--- The data Enclosed Below ---

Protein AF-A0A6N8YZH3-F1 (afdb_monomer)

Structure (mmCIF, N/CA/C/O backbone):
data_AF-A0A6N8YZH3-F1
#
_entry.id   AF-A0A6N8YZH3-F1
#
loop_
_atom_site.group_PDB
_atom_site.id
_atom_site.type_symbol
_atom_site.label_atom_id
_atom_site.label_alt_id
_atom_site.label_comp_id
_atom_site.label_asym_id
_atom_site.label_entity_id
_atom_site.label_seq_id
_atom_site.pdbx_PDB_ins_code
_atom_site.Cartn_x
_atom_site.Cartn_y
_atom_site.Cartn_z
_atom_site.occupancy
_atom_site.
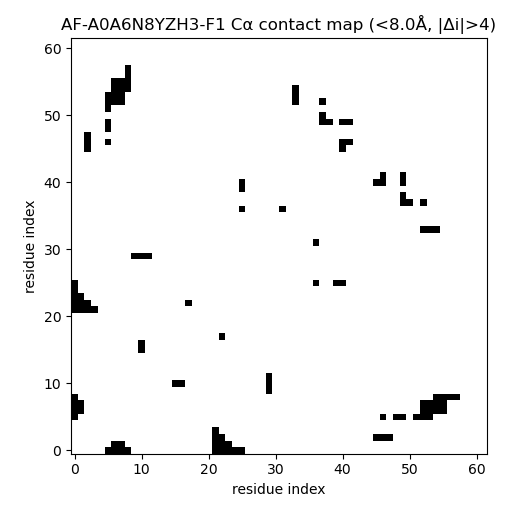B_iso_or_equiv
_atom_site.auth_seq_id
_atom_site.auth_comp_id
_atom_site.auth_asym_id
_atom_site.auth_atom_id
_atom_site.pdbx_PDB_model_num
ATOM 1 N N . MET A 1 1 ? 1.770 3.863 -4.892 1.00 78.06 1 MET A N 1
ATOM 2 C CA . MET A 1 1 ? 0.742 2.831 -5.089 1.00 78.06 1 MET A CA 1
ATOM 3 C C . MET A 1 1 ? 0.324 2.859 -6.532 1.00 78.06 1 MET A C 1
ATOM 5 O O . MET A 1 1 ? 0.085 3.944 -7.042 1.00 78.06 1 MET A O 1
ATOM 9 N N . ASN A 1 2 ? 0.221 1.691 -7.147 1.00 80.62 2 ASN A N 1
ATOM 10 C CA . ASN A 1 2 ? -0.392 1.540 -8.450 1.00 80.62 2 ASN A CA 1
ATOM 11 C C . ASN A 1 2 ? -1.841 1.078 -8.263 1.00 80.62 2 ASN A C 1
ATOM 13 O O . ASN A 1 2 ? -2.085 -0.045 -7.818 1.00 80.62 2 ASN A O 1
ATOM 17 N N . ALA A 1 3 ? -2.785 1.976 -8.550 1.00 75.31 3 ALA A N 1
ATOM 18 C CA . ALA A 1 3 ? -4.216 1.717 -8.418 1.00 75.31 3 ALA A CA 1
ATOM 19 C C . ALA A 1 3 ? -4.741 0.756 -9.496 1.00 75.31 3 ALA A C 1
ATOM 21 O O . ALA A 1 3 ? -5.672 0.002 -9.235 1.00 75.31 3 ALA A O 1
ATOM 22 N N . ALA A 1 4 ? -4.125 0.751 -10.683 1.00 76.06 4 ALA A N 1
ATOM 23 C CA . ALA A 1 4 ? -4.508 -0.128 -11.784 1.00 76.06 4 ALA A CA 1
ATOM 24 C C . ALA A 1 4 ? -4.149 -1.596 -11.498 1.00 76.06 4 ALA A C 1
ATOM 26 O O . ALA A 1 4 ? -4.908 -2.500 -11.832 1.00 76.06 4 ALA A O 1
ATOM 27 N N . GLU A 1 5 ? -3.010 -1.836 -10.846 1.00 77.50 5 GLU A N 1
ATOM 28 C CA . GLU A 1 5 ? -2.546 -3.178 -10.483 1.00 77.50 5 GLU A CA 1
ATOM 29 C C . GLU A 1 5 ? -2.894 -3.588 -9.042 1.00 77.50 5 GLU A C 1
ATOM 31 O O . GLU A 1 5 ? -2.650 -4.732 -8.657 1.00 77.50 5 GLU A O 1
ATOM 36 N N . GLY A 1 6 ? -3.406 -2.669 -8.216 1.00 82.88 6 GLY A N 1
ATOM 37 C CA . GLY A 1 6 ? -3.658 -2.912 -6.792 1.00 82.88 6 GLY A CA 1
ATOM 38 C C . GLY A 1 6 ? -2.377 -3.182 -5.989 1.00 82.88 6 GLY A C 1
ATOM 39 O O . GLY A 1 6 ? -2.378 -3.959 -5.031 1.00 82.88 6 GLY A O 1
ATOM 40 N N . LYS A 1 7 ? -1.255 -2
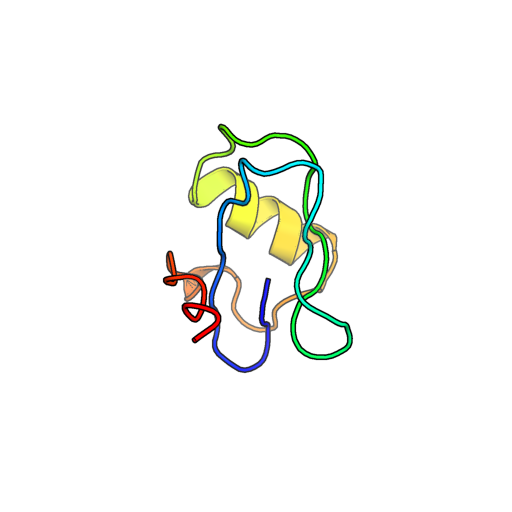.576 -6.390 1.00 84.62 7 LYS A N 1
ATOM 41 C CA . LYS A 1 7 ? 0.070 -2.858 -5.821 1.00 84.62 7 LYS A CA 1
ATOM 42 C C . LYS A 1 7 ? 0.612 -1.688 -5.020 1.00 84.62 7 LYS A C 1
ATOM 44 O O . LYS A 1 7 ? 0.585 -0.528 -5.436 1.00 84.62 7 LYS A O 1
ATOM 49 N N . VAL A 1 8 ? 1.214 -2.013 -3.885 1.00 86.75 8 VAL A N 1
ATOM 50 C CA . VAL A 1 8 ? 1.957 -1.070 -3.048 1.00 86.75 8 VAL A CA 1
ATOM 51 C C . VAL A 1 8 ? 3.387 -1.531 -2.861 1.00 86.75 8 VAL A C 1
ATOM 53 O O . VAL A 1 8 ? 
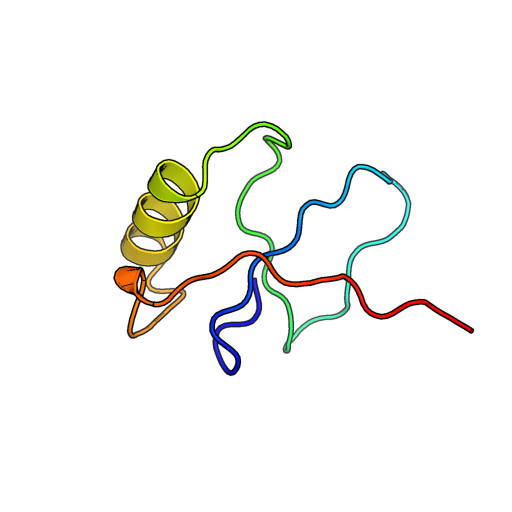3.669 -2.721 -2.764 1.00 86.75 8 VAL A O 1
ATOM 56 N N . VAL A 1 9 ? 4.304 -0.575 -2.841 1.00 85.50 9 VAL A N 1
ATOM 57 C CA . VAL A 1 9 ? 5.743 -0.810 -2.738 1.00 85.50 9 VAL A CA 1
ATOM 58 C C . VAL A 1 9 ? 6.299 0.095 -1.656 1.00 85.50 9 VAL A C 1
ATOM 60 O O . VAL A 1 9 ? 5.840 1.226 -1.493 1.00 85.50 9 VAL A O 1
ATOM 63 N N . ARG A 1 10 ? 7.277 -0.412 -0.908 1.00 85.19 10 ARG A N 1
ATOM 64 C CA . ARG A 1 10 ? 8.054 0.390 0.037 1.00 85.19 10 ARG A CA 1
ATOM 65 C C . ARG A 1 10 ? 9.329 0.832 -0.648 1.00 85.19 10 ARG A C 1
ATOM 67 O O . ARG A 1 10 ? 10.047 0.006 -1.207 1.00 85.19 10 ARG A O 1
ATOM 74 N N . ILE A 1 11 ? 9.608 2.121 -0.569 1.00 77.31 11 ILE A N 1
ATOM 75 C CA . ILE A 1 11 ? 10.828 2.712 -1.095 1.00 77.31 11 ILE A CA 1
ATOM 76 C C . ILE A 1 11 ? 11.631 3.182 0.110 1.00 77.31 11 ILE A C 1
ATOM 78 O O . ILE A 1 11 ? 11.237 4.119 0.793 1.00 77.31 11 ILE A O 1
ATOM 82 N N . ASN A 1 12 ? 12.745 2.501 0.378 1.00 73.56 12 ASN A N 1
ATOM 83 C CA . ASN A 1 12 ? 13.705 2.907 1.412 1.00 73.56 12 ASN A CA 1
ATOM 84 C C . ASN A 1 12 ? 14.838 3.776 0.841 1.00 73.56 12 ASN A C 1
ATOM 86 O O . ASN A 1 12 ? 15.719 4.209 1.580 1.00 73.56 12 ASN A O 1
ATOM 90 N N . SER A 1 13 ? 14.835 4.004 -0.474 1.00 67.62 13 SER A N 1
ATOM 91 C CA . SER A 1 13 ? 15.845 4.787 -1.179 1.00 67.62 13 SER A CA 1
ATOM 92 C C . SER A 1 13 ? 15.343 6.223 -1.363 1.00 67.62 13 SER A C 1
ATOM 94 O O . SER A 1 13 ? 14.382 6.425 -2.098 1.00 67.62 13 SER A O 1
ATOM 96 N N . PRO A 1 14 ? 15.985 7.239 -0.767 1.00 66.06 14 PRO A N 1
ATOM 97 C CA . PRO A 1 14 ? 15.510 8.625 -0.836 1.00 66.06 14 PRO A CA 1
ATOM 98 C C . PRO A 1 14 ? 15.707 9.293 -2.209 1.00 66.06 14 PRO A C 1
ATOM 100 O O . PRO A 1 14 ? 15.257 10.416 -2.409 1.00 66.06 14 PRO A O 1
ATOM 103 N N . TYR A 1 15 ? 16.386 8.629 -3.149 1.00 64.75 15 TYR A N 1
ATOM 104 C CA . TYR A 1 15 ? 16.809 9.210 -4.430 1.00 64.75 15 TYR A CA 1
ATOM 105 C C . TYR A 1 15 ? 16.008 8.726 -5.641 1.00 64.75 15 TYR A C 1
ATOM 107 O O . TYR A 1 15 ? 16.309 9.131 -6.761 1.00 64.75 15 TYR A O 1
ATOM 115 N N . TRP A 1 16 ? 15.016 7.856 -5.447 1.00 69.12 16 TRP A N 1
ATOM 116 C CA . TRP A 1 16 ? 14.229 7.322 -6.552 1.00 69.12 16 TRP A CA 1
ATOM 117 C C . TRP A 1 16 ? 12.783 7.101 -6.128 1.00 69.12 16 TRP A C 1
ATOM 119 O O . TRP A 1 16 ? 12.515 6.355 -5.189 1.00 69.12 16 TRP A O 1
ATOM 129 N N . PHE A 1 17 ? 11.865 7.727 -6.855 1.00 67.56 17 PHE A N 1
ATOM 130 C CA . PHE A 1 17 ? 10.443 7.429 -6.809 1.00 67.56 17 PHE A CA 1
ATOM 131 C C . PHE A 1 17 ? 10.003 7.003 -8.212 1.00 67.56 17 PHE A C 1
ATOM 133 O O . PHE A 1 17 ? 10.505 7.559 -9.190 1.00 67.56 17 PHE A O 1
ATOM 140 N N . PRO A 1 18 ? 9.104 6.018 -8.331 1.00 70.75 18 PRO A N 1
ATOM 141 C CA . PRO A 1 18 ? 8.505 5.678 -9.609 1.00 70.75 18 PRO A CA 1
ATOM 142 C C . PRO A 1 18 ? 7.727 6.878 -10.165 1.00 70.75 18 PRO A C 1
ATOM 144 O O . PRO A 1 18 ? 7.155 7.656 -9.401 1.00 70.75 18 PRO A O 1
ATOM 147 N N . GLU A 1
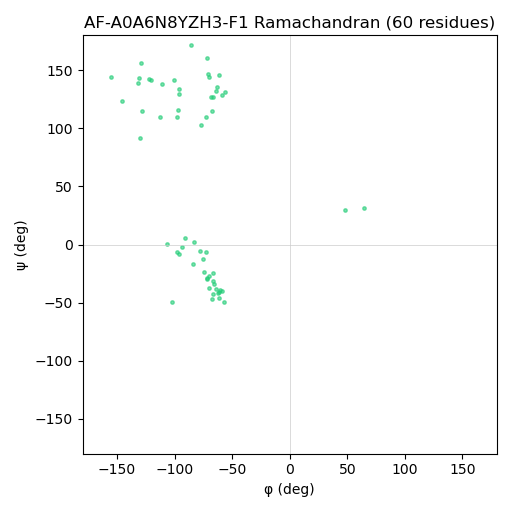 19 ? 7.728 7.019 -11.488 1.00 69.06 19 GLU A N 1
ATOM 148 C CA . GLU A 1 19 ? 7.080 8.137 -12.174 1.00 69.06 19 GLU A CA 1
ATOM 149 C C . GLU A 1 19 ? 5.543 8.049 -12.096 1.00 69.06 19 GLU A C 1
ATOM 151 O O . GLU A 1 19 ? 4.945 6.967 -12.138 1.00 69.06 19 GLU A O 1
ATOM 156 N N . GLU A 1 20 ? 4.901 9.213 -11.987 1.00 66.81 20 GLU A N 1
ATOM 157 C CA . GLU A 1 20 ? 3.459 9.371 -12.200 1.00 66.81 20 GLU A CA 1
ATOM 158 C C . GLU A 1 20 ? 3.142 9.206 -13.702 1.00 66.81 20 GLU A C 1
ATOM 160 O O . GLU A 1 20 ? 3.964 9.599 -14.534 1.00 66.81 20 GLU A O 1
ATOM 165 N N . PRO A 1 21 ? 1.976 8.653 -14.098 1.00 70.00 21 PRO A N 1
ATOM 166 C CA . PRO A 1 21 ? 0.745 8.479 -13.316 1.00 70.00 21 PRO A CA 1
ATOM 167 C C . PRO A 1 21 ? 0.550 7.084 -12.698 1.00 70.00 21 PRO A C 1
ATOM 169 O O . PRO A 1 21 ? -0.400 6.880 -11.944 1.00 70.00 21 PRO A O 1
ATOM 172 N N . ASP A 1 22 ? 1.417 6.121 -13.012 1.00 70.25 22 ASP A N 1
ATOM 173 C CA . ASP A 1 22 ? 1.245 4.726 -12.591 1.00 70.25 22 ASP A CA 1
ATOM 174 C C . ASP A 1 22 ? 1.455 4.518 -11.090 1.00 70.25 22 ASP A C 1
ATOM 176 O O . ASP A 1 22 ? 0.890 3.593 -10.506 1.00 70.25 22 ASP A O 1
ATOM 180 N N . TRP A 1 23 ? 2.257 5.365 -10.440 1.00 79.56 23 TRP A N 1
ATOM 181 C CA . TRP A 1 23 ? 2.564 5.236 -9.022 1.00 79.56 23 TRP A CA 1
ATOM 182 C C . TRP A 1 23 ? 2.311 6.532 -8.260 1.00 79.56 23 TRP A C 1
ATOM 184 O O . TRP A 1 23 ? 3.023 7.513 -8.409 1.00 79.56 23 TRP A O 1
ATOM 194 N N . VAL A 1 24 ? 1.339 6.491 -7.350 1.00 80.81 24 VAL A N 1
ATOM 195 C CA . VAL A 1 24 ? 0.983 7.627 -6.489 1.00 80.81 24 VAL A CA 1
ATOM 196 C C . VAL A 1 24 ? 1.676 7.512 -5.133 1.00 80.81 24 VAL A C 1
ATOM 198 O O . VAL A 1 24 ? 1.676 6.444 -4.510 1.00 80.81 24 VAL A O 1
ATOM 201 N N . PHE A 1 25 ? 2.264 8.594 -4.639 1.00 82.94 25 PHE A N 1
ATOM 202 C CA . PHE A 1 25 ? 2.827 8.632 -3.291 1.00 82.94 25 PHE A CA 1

--- End of Enclosed The data ---
--- The data Enclosed Below ---

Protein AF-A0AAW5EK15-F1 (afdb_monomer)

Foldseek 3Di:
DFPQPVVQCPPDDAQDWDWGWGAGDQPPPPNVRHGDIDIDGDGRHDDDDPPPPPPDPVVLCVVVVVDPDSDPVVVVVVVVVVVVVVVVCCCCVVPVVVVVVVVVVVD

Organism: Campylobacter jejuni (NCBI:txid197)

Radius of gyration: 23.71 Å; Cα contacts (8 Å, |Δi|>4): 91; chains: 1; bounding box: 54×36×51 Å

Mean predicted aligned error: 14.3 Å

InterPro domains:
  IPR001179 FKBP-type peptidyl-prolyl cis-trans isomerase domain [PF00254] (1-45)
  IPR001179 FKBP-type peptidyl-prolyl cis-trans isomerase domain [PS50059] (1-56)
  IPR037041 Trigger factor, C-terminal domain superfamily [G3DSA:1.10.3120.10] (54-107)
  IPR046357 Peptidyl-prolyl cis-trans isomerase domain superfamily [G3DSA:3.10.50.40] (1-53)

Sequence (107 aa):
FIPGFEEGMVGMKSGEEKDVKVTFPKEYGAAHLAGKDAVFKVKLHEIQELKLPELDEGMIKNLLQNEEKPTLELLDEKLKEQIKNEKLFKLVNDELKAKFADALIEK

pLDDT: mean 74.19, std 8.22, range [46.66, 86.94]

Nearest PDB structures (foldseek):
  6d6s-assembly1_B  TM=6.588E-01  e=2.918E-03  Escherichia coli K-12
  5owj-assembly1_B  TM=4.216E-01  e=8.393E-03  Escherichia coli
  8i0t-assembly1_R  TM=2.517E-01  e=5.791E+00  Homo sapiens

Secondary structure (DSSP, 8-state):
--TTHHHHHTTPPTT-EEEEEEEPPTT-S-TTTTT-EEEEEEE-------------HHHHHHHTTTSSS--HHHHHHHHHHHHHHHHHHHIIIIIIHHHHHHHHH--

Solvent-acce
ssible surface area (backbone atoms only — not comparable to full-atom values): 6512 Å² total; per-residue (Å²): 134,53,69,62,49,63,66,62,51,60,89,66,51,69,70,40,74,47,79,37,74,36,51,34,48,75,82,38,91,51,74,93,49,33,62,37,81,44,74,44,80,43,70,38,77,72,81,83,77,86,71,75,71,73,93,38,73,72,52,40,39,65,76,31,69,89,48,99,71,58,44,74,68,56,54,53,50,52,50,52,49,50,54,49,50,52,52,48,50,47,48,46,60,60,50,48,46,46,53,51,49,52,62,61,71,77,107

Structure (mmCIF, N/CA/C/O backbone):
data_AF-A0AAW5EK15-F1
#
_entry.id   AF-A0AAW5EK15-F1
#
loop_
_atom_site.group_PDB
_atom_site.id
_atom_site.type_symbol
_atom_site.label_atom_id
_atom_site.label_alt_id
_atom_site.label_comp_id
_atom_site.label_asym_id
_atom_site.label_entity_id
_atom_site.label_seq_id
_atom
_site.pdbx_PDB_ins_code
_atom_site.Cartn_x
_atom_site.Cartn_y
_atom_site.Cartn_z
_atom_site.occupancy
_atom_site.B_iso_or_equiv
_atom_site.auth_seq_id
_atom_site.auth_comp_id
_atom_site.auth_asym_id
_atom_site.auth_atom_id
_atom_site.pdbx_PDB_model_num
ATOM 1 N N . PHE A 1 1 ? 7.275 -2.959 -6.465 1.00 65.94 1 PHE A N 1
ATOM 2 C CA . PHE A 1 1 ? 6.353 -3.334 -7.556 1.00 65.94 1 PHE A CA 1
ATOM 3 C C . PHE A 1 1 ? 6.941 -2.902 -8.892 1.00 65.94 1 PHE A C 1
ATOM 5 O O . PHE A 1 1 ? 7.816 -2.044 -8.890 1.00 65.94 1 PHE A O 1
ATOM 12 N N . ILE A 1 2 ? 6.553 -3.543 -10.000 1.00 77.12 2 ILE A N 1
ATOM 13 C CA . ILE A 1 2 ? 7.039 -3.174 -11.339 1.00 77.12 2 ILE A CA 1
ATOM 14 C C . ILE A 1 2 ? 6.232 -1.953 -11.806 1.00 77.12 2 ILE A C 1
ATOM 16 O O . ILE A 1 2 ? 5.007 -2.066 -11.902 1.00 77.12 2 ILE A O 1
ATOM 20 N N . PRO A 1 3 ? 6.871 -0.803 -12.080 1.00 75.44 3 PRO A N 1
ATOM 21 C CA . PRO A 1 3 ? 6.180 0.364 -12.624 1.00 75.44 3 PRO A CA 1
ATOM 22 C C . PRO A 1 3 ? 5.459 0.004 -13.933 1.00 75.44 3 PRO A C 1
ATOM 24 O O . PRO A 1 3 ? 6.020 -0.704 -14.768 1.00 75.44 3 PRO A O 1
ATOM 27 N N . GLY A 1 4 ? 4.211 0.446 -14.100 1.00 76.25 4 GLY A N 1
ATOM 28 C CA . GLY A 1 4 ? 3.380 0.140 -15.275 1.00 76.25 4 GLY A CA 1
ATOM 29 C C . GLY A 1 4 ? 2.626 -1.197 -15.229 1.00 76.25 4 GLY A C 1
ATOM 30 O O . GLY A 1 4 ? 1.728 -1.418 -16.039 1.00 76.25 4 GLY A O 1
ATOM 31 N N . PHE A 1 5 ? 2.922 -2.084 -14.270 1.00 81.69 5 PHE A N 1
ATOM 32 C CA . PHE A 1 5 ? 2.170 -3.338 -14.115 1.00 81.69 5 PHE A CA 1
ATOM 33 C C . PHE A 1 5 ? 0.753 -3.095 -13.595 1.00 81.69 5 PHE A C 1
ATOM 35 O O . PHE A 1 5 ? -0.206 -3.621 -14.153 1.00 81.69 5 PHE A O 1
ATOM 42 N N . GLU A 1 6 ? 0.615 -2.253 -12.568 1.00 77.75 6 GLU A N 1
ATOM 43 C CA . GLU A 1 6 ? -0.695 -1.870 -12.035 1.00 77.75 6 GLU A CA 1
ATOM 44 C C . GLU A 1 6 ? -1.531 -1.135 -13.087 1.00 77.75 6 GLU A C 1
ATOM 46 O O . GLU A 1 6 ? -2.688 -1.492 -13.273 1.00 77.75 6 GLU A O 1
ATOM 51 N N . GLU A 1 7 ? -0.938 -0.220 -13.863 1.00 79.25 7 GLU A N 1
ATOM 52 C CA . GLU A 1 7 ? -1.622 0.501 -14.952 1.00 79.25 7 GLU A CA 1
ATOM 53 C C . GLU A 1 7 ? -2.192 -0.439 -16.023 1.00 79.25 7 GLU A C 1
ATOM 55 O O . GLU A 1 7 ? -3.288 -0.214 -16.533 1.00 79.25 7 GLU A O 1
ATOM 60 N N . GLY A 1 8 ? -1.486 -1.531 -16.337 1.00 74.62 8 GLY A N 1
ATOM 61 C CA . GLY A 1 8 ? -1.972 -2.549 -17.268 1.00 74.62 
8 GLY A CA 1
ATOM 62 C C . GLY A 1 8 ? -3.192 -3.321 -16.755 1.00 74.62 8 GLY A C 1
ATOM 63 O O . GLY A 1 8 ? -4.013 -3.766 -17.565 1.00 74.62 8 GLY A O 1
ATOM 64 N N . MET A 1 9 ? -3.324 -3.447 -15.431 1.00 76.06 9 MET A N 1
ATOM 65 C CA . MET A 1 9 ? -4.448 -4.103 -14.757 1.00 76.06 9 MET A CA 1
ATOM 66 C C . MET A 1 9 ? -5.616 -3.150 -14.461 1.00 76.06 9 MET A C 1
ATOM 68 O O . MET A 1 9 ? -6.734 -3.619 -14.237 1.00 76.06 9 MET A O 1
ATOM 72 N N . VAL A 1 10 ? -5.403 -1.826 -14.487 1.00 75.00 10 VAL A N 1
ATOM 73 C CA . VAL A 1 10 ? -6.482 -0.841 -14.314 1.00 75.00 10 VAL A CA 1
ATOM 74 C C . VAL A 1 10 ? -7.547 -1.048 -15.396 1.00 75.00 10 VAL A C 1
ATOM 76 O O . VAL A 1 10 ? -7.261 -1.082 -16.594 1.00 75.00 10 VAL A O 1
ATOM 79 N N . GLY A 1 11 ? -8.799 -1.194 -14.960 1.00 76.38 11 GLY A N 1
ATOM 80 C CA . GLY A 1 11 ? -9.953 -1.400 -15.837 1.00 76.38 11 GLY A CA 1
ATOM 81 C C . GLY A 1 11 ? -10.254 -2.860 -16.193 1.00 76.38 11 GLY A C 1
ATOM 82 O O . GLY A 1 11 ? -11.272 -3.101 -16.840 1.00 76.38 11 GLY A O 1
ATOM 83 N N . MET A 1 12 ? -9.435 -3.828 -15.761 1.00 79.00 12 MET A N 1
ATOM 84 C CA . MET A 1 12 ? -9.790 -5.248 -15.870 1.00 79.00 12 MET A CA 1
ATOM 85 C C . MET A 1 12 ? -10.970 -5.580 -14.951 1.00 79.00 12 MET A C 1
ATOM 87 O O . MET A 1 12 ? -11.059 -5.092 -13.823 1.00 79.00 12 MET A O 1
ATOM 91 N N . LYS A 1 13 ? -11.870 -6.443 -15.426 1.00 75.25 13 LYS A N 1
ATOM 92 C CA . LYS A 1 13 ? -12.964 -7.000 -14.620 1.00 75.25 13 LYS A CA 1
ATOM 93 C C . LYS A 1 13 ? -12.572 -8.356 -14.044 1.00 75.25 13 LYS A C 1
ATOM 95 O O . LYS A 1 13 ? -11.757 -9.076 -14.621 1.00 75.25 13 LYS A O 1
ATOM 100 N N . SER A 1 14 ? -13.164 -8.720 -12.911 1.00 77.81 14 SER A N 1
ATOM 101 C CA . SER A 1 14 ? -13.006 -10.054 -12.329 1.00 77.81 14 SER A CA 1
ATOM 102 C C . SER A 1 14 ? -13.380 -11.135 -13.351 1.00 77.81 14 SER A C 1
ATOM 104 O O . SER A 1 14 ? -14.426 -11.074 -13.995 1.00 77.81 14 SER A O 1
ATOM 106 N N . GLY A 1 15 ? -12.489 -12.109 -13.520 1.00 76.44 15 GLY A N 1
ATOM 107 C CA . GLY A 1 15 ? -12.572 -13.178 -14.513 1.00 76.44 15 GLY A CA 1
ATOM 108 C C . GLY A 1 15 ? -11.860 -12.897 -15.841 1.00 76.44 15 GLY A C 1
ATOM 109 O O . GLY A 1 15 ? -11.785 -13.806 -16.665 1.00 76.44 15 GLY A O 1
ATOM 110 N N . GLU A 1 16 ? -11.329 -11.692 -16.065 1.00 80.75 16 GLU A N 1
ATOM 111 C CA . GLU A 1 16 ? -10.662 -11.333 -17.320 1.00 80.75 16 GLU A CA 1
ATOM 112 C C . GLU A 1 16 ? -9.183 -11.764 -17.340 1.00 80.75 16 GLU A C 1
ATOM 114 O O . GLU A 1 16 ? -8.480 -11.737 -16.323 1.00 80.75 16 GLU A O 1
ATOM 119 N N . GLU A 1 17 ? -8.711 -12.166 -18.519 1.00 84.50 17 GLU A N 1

--- End of Enclosed The data ---

== What to produce ==
Copy out each line from the listing that contains the string "Escherichia".

== Completed task ==
  6d6s-assembly1_B  TM=6.588E-01  e=2.918E-03  Escherichia coli K-12
  5owj-assembly1_B  TM=4.216E-01  e=8.393E-03  Escherichia coli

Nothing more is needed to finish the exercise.